● Task item: Exactly and only the lines from the one containing "ATOM 244 O O" through the close of the entries below are to be set down.

━━━ Exercise data ━━━

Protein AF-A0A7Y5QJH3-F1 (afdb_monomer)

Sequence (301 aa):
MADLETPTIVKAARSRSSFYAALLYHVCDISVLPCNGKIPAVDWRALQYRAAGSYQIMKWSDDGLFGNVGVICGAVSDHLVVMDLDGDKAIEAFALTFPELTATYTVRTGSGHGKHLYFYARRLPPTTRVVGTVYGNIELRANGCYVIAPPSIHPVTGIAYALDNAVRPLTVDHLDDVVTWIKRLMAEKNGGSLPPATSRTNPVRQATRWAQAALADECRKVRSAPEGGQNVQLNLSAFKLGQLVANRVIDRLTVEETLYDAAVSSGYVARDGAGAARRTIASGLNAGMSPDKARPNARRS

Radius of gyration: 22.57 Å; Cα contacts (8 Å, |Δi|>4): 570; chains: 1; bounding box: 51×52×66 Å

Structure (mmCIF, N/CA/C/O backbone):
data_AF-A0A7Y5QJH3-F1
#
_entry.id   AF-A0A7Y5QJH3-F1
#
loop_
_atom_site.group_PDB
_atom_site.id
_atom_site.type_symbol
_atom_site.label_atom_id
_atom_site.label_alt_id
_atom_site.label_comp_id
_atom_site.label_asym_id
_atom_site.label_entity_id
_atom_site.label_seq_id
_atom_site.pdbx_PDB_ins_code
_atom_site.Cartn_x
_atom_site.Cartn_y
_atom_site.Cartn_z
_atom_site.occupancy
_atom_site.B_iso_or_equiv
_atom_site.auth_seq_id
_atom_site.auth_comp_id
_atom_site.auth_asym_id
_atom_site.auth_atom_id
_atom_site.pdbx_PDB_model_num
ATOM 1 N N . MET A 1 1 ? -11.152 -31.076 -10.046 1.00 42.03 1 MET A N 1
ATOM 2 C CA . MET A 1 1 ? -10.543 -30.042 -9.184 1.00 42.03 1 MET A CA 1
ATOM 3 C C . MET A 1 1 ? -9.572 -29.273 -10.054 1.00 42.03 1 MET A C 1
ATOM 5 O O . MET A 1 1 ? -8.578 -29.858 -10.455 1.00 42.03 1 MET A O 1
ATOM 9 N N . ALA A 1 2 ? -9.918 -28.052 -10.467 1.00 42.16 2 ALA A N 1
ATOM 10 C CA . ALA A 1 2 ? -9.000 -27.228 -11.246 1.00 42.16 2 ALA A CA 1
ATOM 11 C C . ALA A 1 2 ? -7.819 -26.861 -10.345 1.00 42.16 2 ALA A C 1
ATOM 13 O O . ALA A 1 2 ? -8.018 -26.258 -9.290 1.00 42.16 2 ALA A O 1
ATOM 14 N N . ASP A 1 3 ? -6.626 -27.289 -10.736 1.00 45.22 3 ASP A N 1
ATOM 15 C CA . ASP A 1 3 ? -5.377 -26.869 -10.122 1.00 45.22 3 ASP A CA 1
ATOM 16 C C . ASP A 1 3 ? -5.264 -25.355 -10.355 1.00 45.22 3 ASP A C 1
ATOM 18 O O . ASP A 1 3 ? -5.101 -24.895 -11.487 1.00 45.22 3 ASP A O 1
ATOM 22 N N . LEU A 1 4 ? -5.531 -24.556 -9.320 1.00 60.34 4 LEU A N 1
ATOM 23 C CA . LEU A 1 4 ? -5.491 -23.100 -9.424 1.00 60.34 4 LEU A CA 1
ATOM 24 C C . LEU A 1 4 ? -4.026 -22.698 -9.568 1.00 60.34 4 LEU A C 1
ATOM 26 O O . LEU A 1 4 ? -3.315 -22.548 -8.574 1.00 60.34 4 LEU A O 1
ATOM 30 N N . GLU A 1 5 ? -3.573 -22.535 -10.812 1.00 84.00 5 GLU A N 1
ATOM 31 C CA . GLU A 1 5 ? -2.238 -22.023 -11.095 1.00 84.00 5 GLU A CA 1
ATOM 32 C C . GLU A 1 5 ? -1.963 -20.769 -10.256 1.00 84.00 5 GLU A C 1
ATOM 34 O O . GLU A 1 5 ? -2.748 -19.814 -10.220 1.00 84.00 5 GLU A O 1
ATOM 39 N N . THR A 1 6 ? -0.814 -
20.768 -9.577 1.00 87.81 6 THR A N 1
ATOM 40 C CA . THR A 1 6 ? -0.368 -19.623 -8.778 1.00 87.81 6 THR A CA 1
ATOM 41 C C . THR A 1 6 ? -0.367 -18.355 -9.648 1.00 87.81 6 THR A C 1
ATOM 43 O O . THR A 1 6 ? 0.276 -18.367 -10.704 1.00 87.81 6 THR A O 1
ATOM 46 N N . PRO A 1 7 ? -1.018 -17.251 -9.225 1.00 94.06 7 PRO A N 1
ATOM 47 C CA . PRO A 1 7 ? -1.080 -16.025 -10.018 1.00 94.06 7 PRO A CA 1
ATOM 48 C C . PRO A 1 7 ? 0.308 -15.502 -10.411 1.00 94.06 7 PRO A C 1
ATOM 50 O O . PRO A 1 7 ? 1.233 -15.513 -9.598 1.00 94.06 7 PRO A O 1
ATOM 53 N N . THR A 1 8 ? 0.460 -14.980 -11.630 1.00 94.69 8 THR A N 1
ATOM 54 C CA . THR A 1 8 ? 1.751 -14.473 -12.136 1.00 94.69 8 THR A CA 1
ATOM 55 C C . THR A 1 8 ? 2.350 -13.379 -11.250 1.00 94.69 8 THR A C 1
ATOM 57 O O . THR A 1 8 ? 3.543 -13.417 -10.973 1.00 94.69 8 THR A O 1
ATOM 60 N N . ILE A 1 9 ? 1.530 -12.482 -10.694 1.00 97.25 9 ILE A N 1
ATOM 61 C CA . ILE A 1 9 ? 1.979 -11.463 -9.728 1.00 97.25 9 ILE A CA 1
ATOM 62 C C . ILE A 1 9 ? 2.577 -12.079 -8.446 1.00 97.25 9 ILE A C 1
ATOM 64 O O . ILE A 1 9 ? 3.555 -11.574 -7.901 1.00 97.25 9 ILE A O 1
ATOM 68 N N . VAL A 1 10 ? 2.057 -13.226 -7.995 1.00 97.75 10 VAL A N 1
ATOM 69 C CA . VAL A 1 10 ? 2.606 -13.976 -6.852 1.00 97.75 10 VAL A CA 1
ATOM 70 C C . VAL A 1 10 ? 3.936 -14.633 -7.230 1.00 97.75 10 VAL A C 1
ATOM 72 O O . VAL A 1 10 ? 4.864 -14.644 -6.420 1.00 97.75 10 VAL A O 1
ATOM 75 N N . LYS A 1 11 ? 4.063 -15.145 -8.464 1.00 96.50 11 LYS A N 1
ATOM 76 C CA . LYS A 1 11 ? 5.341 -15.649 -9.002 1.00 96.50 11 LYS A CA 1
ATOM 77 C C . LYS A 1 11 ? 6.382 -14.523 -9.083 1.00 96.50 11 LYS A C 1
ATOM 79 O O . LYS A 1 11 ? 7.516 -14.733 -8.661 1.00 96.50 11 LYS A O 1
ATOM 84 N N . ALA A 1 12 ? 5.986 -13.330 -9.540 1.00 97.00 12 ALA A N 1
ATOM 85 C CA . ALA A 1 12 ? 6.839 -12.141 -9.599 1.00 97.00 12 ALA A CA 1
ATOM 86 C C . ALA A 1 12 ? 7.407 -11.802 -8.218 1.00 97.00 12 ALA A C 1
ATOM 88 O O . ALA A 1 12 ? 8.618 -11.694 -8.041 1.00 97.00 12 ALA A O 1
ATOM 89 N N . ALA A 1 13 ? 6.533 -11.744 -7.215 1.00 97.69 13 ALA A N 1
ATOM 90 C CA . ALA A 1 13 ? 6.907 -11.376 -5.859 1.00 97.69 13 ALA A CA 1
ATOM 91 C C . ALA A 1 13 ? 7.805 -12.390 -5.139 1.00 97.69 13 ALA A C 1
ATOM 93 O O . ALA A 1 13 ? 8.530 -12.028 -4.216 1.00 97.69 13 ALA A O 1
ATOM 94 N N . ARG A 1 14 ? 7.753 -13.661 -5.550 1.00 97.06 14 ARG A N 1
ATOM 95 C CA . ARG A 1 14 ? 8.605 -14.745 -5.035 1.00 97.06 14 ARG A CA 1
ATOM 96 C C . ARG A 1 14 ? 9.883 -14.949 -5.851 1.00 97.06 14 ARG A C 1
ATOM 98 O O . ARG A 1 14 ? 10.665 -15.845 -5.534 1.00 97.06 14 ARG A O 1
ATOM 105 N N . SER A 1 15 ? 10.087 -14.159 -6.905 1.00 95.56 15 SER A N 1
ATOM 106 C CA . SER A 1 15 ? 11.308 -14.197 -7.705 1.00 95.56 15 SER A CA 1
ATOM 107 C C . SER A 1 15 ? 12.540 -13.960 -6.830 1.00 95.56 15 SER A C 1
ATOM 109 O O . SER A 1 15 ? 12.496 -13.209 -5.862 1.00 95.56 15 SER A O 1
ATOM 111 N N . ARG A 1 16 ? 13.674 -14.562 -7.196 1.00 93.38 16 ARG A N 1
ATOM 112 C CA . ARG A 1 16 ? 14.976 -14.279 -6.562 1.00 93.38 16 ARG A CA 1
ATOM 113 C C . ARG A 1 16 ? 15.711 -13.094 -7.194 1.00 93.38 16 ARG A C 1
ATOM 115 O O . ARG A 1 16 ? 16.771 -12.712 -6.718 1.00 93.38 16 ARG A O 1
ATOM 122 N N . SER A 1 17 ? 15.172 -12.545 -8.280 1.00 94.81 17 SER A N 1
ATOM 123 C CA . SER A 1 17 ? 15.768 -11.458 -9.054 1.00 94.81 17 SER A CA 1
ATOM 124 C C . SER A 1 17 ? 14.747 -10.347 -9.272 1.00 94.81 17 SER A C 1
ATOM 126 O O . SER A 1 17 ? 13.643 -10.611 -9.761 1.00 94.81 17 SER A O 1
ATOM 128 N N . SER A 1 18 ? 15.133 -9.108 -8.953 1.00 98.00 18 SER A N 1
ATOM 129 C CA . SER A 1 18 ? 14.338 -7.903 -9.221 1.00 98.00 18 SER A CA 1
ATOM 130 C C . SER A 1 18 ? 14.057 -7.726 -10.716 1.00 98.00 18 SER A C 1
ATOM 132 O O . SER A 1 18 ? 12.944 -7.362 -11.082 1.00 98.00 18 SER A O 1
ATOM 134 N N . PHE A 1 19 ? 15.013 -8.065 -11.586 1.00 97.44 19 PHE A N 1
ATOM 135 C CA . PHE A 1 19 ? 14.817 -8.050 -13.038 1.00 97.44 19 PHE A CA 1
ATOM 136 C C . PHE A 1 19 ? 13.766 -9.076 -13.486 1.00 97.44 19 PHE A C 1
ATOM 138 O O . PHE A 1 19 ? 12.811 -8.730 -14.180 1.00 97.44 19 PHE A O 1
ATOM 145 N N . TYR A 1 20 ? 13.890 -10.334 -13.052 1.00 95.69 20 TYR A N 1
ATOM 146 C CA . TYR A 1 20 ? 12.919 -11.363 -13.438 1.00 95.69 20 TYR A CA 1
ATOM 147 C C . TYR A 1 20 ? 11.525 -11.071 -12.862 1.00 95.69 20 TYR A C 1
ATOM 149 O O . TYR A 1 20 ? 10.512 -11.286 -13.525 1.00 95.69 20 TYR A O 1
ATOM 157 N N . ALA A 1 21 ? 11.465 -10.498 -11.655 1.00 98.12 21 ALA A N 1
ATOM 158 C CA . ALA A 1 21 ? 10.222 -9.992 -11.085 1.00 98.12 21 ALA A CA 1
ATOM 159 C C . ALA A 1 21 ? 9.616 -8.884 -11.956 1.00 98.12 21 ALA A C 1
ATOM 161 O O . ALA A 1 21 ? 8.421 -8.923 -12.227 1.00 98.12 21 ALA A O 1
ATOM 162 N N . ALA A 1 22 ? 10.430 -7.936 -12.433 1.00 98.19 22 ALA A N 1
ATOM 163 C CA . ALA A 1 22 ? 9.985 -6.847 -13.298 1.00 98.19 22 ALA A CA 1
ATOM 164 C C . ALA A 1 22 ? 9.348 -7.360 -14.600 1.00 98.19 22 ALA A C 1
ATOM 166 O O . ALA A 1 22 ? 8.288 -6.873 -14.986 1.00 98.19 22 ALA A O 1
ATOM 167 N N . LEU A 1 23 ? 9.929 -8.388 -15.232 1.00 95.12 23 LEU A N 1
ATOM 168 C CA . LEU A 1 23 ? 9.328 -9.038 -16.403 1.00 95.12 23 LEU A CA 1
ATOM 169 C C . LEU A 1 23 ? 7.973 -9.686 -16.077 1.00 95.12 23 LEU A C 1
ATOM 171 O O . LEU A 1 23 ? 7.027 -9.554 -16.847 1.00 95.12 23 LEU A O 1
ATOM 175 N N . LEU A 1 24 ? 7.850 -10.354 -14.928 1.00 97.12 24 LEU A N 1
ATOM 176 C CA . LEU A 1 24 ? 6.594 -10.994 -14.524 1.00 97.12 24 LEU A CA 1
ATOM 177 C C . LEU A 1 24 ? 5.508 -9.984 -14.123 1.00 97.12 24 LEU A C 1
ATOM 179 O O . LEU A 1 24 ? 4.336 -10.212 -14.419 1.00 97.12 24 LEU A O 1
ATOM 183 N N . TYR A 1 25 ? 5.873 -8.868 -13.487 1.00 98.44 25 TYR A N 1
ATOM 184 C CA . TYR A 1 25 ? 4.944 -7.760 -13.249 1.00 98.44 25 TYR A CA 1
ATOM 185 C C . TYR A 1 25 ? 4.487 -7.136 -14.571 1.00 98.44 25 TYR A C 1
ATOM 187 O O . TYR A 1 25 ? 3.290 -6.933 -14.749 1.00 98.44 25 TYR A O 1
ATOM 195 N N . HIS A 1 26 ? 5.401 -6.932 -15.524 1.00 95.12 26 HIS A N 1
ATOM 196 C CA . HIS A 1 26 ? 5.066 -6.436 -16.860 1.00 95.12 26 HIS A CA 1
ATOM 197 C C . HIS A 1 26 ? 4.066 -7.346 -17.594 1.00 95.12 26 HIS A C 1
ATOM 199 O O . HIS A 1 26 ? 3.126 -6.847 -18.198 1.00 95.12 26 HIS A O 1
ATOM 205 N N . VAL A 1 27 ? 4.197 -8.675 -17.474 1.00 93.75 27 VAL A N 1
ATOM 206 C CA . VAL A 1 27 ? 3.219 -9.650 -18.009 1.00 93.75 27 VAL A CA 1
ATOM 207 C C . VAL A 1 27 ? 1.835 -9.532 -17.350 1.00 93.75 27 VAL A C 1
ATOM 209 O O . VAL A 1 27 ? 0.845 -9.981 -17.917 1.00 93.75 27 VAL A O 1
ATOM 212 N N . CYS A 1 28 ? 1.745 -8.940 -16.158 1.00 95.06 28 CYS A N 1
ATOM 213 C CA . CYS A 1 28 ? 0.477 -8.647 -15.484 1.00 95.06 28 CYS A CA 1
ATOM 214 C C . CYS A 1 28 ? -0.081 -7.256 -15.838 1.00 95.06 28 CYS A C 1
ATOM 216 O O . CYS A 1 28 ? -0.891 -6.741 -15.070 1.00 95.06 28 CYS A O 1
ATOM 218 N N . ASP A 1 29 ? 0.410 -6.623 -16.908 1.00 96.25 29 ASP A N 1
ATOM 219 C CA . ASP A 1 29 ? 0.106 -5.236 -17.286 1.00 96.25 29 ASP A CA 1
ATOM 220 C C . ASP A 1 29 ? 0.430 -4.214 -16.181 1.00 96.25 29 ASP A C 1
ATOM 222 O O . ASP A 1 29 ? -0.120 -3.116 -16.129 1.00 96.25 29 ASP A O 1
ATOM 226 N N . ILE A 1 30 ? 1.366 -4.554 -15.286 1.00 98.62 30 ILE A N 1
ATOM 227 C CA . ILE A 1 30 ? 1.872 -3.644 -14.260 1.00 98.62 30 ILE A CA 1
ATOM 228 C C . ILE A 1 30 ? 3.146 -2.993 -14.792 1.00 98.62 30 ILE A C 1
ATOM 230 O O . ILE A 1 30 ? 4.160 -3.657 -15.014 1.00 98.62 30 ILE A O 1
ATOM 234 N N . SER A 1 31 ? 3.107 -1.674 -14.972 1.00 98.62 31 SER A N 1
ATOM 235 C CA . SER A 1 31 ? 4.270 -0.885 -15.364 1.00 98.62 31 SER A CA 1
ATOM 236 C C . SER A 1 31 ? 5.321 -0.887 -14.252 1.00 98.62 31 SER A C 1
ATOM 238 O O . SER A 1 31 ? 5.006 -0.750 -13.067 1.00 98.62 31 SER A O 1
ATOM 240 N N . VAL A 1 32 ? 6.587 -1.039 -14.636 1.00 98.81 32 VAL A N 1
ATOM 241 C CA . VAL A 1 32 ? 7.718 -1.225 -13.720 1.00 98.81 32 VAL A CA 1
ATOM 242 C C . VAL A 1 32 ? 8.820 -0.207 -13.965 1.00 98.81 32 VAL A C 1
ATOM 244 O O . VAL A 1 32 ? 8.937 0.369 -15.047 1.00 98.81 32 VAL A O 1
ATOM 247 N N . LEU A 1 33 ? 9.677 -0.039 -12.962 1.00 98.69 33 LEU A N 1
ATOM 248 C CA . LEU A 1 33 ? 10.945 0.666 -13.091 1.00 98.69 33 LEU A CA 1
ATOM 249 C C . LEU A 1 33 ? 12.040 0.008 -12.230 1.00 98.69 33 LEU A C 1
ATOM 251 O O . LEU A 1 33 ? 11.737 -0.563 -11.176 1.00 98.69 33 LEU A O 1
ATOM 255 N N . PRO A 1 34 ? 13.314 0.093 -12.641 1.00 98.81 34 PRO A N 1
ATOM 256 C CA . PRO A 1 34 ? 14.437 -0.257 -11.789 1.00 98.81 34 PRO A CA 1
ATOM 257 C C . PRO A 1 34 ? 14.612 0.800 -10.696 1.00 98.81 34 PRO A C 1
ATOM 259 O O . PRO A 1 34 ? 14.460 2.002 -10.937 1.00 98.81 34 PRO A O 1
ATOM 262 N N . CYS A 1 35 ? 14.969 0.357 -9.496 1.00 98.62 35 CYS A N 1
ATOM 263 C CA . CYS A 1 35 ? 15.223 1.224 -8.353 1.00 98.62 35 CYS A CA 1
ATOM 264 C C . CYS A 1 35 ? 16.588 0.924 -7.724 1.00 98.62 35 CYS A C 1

━━━

● Answer space:
ATOM 244 O O . VAL A 1 32 ? 8.937 0.369 -15.047 1.00 98.81 32 VAL A O 1
ATOM 247 N N . LEU A 1 33 ? 9.677 -0.039 -12.962 1.00 98.69 33 LEU A N 1
ATOM 248 C CA . LEU A 1 33 ? 10.945 0.666 -13.091 1.00 98.69 33 LEU A CA 1
ATOM 249 C C . LEU A 1 33 ? 12.040 0.008 -12.230 1.00 98.69 33 LEU A C 1
ATOM 251 O O . LEU A 1 33 ? 11.737 -0.563 -11.176 1.00 98.69 33 LEU A O 1
ATOM 255 N N . PRO A 1 34 ? 13.314 0.093 -12.641 1.00 98.81 34 PRO A N 1
ATOM 256 C CA . PRO A 1 34 ? 14.437 -0.257 -11.789 1.00 98.81 34 PRO A CA 1
ATOM 257 C C . PRO A 1 34 ? 14.612 0.800 -10.696 1.00 98.81 34 PRO A C 1
ATOM 259 O O . PRO A 1 34 ? 14.460 2.002 -10.937 1.00 98.81 34 PRO A O 1
ATOM 262 N N . CYS A 1 35 ? 14.969 0.357 -9.496 1.00 98.62 35 CYS A N 1
ATOM 263 C CA . CYS A 1 35 ? 15.223 1.224 -8.353 1.00 98.62 35 CYS A CA 1
ATOM 264 C C . CYS A 1 35 ? 16.588 0.924 -7.724 1.00 98.62 35 CYS A C 1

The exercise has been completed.